PC makers raised similar concerns in a joint filing from Microsoft, Dell, Hewlett-Packard, and Intel. The companies described the tariffs as “a windfall to manufacturers based outside the United States” for the simple reason that those companies sell more products outside the US. As long as everyone keeps manufacturing in China in the short term, a US tariff on Chinese imports becomes a de facto tax on companies shipping products to the US. That’s a huge problem for Dell, which gets nearly a third of its revenue from US laptop sales. But for Lenovo, that number is just 15 percent.
“Because our foreign competitors are less dependent on US sales,” the companies complain, “they would be less severely impacted by new tariffs and would be well-positioned to continue investing in R&D during a time when our companies will be forced to reduce R&D expenditures to offset the increased tariff burden.”
Still, the PC market may be better prepared than most parts of the industry. Assembly for computers is less intricate than for mobile devices, which has allowed many manufacturers to leave China for areas with a cheaper labor force. “HP, Dell, and Lenovo have some very broad supply chains,” Moorhead notes. “They’ve been working for a year to move final manufacturing out of China and into places like Indonesia, Mexico and Eastern Europe.” Dealing with a 25 percent tariff would still mean a huge shift in production, but not everyone would be starting from zero.

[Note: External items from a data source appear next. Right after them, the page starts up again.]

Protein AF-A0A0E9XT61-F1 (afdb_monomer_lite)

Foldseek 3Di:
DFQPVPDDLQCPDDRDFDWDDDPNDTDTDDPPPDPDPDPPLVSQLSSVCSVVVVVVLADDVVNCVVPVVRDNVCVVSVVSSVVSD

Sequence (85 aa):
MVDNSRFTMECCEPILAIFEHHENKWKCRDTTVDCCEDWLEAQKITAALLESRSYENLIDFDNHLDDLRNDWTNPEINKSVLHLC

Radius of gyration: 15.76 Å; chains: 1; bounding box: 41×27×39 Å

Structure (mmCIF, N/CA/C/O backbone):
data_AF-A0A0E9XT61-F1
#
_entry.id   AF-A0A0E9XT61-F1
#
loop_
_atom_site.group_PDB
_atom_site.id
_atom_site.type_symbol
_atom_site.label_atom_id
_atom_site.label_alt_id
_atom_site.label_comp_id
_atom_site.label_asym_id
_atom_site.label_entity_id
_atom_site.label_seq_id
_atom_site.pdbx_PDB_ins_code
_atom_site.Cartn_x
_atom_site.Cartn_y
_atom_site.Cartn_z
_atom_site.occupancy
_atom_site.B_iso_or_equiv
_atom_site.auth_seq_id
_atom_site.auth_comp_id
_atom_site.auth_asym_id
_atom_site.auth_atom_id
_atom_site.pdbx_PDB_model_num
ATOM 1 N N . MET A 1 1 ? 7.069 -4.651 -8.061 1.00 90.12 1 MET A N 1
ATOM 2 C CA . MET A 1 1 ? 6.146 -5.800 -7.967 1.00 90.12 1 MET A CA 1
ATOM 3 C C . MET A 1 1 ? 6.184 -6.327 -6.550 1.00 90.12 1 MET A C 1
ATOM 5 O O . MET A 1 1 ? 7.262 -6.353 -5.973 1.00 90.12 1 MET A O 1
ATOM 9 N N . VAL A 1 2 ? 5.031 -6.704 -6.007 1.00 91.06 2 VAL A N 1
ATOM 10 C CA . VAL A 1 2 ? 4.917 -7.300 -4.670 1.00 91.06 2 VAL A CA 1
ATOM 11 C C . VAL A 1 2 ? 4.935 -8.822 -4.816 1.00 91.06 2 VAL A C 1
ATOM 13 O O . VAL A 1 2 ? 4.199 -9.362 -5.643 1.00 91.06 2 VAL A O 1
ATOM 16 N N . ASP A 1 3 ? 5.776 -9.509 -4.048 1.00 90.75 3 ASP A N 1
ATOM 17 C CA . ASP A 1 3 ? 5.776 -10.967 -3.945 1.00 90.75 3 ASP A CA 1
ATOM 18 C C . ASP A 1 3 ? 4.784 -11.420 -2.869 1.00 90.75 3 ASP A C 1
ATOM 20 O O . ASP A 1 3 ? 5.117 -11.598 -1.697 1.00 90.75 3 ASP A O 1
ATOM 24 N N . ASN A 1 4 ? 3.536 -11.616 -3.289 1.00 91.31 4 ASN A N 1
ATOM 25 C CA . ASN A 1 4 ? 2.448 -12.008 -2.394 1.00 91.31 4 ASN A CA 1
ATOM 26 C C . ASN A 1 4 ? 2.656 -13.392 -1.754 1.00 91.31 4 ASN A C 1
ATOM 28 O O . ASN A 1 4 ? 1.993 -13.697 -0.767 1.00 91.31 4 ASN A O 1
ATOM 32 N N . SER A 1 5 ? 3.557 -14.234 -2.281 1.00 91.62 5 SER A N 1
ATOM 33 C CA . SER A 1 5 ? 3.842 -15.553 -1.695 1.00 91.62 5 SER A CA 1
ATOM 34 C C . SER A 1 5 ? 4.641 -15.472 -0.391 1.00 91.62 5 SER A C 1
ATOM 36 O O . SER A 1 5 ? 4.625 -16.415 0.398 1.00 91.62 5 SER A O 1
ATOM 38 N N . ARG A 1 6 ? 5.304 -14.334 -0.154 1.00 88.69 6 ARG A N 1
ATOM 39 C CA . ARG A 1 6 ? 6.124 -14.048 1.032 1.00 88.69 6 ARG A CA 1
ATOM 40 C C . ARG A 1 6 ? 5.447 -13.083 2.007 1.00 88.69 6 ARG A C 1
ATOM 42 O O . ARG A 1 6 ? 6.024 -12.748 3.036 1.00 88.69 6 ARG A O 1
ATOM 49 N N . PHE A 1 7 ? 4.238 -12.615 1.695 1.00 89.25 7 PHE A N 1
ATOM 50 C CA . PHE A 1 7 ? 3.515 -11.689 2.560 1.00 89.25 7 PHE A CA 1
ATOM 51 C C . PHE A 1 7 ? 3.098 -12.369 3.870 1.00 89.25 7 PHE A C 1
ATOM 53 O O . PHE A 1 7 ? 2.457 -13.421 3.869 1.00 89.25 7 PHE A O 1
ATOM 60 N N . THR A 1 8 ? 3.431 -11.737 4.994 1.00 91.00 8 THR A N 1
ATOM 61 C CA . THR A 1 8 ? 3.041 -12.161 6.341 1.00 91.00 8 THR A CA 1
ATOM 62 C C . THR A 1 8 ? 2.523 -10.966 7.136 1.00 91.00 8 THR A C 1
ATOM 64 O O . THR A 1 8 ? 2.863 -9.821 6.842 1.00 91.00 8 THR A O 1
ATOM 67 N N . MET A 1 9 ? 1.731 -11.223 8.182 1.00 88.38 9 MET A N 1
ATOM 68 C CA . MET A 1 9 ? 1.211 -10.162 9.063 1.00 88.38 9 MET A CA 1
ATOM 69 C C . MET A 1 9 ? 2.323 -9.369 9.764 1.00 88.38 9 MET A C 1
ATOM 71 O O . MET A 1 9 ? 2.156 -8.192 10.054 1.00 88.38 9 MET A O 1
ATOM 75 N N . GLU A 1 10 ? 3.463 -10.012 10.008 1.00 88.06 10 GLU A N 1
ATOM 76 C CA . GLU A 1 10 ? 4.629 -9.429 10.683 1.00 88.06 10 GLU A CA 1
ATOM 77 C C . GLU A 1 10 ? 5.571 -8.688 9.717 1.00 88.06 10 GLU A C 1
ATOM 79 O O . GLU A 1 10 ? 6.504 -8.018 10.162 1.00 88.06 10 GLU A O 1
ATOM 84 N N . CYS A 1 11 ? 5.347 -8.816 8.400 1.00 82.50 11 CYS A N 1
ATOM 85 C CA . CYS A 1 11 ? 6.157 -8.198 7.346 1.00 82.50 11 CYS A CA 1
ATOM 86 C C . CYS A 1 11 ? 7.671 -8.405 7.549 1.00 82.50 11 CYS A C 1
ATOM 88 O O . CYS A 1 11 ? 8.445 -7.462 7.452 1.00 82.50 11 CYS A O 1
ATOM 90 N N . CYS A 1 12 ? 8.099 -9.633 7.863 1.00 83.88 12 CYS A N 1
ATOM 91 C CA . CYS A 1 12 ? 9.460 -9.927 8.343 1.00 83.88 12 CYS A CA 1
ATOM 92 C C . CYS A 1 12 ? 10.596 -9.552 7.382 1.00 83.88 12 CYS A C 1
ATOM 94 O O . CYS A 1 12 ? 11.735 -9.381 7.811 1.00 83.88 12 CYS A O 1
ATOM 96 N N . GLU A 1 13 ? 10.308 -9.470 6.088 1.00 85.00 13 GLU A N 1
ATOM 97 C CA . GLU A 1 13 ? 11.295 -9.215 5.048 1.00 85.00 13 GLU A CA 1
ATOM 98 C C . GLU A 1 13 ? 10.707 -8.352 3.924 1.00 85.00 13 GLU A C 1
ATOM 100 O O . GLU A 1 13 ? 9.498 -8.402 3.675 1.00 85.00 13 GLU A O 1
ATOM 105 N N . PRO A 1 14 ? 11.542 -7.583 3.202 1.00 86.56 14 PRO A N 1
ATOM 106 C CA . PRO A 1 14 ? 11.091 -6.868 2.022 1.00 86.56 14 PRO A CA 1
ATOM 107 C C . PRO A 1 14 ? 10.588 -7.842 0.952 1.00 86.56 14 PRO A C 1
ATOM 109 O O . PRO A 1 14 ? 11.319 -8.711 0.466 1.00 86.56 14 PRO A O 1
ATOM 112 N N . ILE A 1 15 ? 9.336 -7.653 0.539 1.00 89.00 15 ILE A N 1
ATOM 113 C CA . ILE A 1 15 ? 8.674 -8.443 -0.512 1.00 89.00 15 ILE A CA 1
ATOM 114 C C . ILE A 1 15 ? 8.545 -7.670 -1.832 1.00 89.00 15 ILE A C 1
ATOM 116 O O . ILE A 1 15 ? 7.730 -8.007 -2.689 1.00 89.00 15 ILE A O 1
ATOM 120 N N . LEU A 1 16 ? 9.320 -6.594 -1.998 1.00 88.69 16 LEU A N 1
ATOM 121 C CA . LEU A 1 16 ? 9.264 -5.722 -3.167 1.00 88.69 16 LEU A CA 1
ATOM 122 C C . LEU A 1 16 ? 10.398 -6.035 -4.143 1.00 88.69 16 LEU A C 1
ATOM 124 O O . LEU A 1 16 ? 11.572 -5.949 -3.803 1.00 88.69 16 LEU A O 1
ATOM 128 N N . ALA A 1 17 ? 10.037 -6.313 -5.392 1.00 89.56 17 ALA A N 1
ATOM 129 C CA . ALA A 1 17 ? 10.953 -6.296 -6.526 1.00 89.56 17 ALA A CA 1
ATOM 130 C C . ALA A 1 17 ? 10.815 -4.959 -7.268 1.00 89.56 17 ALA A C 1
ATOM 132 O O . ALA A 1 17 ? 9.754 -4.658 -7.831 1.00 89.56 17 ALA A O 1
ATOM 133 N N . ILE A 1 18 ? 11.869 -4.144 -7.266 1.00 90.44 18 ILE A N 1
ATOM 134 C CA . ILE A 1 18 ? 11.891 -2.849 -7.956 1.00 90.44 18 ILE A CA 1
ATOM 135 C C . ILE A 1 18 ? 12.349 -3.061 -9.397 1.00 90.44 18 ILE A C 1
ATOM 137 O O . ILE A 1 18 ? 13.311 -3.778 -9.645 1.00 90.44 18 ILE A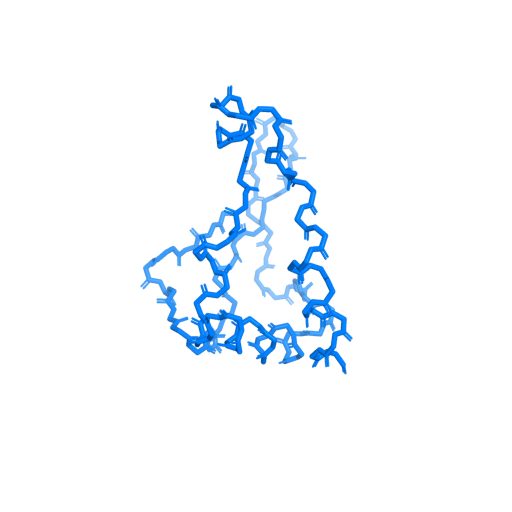 O 1
ATOM 141 N N . PHE A 1 19 ? 11.671 -2.427 -10.352 1.00 92.44 19 PHE A N 1
ATOM 142 C CA . PHE A 1 19 ? 12.044 -2.475 -11.762 1.00 92.44 19 PHE A CA 1
ATOM 143 C C . PHE A 1 19 ? 12.325 -1.072 -12.278 1.00 92.44 19 PHE A C 1
ATOM 145 O O . PHE A 1 19 ? 11.572 -0.139 -12.007 1.00 92.44 19 PHE A O 1
ATOM 152 N N . GLU A 1 20 ? 13.382 -0.946 -13.067 1.00 93.06 20 GLU A N 1
ATOM 153 C CA . GLU A 1 20 ? 13.729 0.274 -13.781 1.00 93.06 20 GLU A CA 1
ATOM 154 C C . GLU A 1 20 ? 13.484 0.089 -15.273 1.00 93.06 20 GLU A C 1
ATOM 156 O O . GLU A 1 20 ? 13.732 -0.982 -15.837 1.00 93.06 20 GLU A O 1
ATOM 161 N N . HIS A 1 21 ? 12.997 1.139 -15.927 1.00 94.69 21 HIS A N 1
ATOM 162 C CA . HIS A 1 21 ? 12.767 1.119 -17.361 1.00 94.69 21 HIS A CA 1
ATOM 163 C C . HIS A 1 21 ? 14.003 1.627 -18.112 1.00 94.69 21 HIS A C 1
AT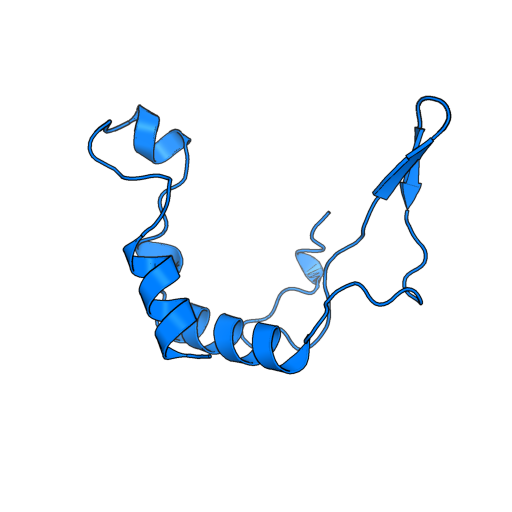OM 165 O O . HIS A 1 21 ? 14.370 2.796 -17.999 1.00 94.69 21 HIS A O 1
ATOM 171 N N . HIS A 1 22 ? 14.624 0.760 -18.912 1.00 93.75 22 HIS A N 1
ATOM 172 C CA . HIS A 1 22 ? 15.782 1.084 -19.744 1.00 93.75 22 HIS A CA 1
ATOM 173 C C . HIS A 1 22 ? 15.641 0.418 -21.116 1.00 93.75 22 HIS A C 1
ATOM 175 O O . HIS A 1 22 ? 15.371 -0.780 -21.194 1.00 93.75 22 HIS A O 1
ATOM 181 N N . GLU A 1 23 ? 15.840 1.177 -22.199 1.00 93.75 23 GLU A N 1
ATOM 182 C CA . GLU A 1 23 ? 15.784 0.670 -23.587 1.00 93.75 23 GLU A CA 1
ATOM 183 C C . GLU A 1 23 ? 14.500 -0.124 -23.905 1.00 93.75 23 GLU A C 1
ATOM 185 O O . GLU A 1 23 ? 14.551 -1.234 -24.438 1.00 93.75 23 GLU A O 1
ATOM 190 N N . ASN A 1 24 ? 13.332 0.434 -23.568 1.00 94.19 24 ASN A N 1
ATOM 191 C CA . ASN A 1 24 ? 12.020 -0.198 -23.781 1.00 94.19 24 ASN A CA 1
ATOM 192 C C . ASN A 1 24 ? 11.835 -1.549 -23.064 1.00 94.19 24 ASN A C 1
ATOM 194 O O . ASN A 1 24 ? 11.032 -2.381 -23.492 1.00 94.19 24 ASN A O 1
ATOM 198 N N . LYS A 1 25 ? 12.584 -1.793 -21.983 1.00 95.94 25 LYS A N 1
ATOM 199 C CA . LYS A 1 25 ? 12.453 -2.987 -21.145 1.00 95.94 25 LYS A CA 1
ATOM 200 C C . LYS A 1 25 ? 12.460 -2.610 -19.670 1.00 95.94 25 LYS A C 1
ATOM 202 O O . LYS A 1 25 ? 13.218 -1.744 -19.244 1.00 95.94 25 LYS A O 1
ATOM 207 N N . TRP A 1 26 ? 11.658 -3.321 -18.887 1.00 96.19 26 TRP A N 1
ATOM 208 C CA . TRP A 1 26 ? 11.738 -3.303 -17.430 1.00 96.19 26 TRP A CA 1
ATOM 209 C C . TRP A 1 26 ? 12.829 -4.278 -16.984 1.00 96.19 26 TRP A C 1
ATOM 211 O O . TRP A 1 26 ? 12.762 -5.467 -17.298 1.00 96.19 26 TRP A O 1
ATOM 221 N N . LYS A 1 27 ? 13.846 -3.783 -16.282 1.00 93.06 27 LYS A N 1
ATOM 222 C CA . LYS A 1 27 ? 14.921 -4.590 -15.692 1.00 93.06 27 LYS A CA 1
ATOM 223 C C . LYS A 1 27 ? 14.760 -4.569 -14.177 1.00 93.06 27 LYS A C 1
ATOM 225 O O . LYS A 1 27 ? 14.543 -3.504 -13.606 1.00 93.06 27 LYS A O 1
ATOM 230 N N . CYS A 1 28 ? 14.833 -5.734 -13.535 1.00 90.38 28 CYS A N 1
ATOM 231 C CA . CYS A 1 28 ? 14.804 -5.804 -12.076 1.00 90.38 28 CYS A CA 1
ATOM 232 C C . CYS A 1 28 ? 16.068 -5.137 -11.528 1.00 90.38 28 CYS A C 1
ATOM 234 O O . CYS A 1 28 ? 17.173 -5.461 -11.969 1.00 90.38 28 CYS A O 1
ATOM 236 N N . ARG A 1 29 ? 15.894 -4.204 -10.595 1.00 87.50 29 ARG A N 1
ATOM 237 C CA . ARG A 1 29 ? 16.985 -3.621 -9.821 1.00 87.50 29 ARG A CA 1
ATOM 238 C C . ARG A 1 29 ? 17.573 -4.705 -8.914 1.00 87.50 29 ARG A C 1
ATOM 240 O O . ARG A 1 29 ? 16.858 -5.609 -8.478 1.00 87.50 29 ARG A O 1
ATOM 247 N N . ASP A 1 30 ? 18.875 -4.618 -8.665 1.00 79.38 30 ASP A N 1
ATOM 248 C CA . ASP A 1 30 ? 19.576 -5.514 -7.749 1.00 79.38 30 ASP A CA 1
ATOM 249 C C . ASP A 1 30 ? 19.026 -5.360 -6.319 1.00 79.38 30 ASP A C 1
ATOM 251 O O . ASP A 1 30 ? 18.835 -4.243 -5.835 1.00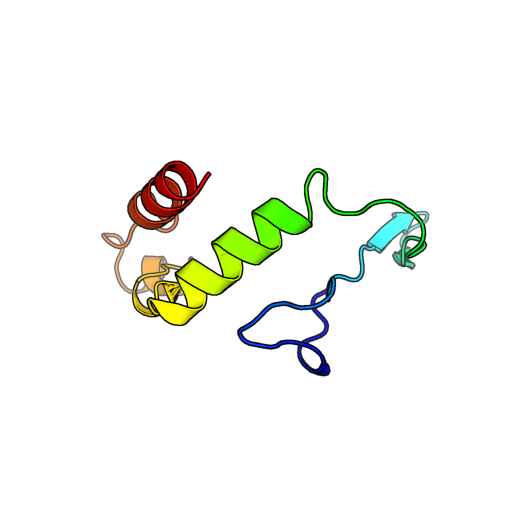 79.38 30 ASP A O 1
ATOM 255 N N . THR A 1 31 ? 18.777 -6.485 -5.648 1.00 69.81 31 THR A N 1
ATOM 256 C CA . THR A 1 31 ? 18.267 -6.556 -4.269 1.00 69.81 31 THR A CA 1
ATOM 257 C C . THR A 1 31 ? 19.267 -6.060 -3.224 1.00 69.81 31 THR A C 1
ATOM 259 O O . THR A 1 31 ? 18.902 -5.892 -2.067 1.00 69.81 31 THR A O 1
ATOM 262 N N . THR A 1 32 ? 20.532 -5.859 -3.605 1.00 66.50 32 THR A N 1
ATOM 263 C CA . THR A 1 32 ? 21.581 -5.301 -2.735 1.00 66.50 32 THR A CA 1
ATOM 264 C C . THR A 1 32 ? 21.498 -3.783 -2.569 1.00 66.50 32 THR A C 1
ATOM 266 O O . THR A 1 32 ? 22.155 -3.231 -1.686 1.00 66.50 32 THR A O 1
ATOM 269 N N . VAL A 1 33 ? 20.702 -3.098 -3.396 1.00 67.50 33 VAL A N 1
ATOM 270 C CA . VAL A 1 33 ? 20.435 -1.665 -3.249 1.00 67.50 33 VAL A CA 1
ATOM 271 C C . VAL A 1 33 ? 19.367 -1.480 -2.184 1.00 67.50 33 VAL A C 1
ATOM 273 O O . VAL A 1 33 ? 18.298 -2.083 -2.277 1.00 67.50 33 VAL A O 1
ATOM 276 N N . ASP A 1 34 ? 19.646 -0.630 -1.198 1.00 69.44 34 ASP A N 1
ATOM 277 C CA . ASP A 1 34 ? 18.684 -0.343 -0.143 1.00 69.44 34 ASP A CA 1
ATOM 278 C C . ASP A 1 34 ? 17.395 0.237 -0.744 1.00 69.44 34 ASP A C 1
ATOM 280 O O . ASP A 1 34 ? 17.406 1.229 -1.480 1.00 69.44 34 ASP A O 1
ATOM 284 N N . CYS A 1 35 ? 16.290 -0.465 -0.516 1.00 74.69 35 CYS A N 1
ATOM 285 C CA . CYS A 1 35 ? 14.998 -0.177 -1.133 1.00 74.69 35 CYS A CA 1
ATOM 286 C C . CYS A 1 35 ? 14.081 0.622 -0.202 1.00 74.69 35 CYS A C 1
ATOM 288 O O . CYS A 1 35 ? 13.029 1.082 -0.648 1.00 74.69 35 CYS A O 1
ATOM 290 N N . CYS A 1 36 ? 14.445 0.755 1.076 1.00 81.56 36 CYS A N 1
ATOM 291 C CA . CYS A 1 36 ? 13.621 1.379 2.098 1.00 81.56 36 CYS A CA 1
ATOM 292 C C . CYS A 1 36 ? 14.512 2.170 3.057 1.00 81.56 36 CYS A C 1
ATOM 294 O O . CYS A 1 36 ? 15.378 1.593 3.697 1.00 81.56 36 CYS A O 1
ATOM 296 N N . GLU A 1 37 ? 14.285 3.481 3.150 1.00 84.44 37 GLU A N 1
ATOM 297 C CA . GLU A 1 37 ? 15.102 4.388 3.970 1.00 84.44 37 GLU A CA 1
ATOM 298 C C . GLU A 1 37 ? 15.148 3.975 5.451 1.00 84.44 37 GLU A C 1
ATOM 300 O O . GLU A 1 37 ? 16.218 3.998 6.054 1.00 84.44 37 GLU A O 1
ATOM 305 N N . ASP A 1 38 ? 14.013 3.532 6.005 1.00 90.25 38 ASP A N 1
ATOM 306 C CA . ASP A 1 38 ? 13.937 2.906 7.327 1.00 90.25 38 ASP A CA 1
ATOM 307 C C . ASP A 1 38 ? 13.005 1.688 7.294 1.00 90.25 38 ASP A C 1
ATOM 309 O O . ASP A 1 38 ? 11.800 1.758 7.554 1.00 90.25 38 ASP A O 1
ATOM 313 N N . TRP A 1 39 ? 13.580 0.542 6.924 1.00 89.81 39 TRP A N 1
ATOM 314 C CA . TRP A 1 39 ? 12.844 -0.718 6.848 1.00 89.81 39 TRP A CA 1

The biggest question is still when and how the tariffs will go into effect, and the White House is giving few hints. The best bet is that talks with China will resume at the G20 summit, which begins on Friday. But Trump’s impulsive nature makes it hard to predict the outcome. Exempting phones or computers from the tariffs would mean a massive reduction in the scale of the tax, a major concession from the US. That kind of concession is possible, but after years of escalation, angry retaliation seems just as likely. That uncertainty leaves much of the industry hanging in the balance and bracing for the worst.
“We have seen similar tariff talk be averted with Mexico, but geopolitics is tricky and Trump is unpredictable,” says Greengart. “The biggest issue right now is that this may actually happen.”
Correction: A previous version of this article incorrectly identified Zenimax as the parent company of Epic Games. The Verge regrets the error.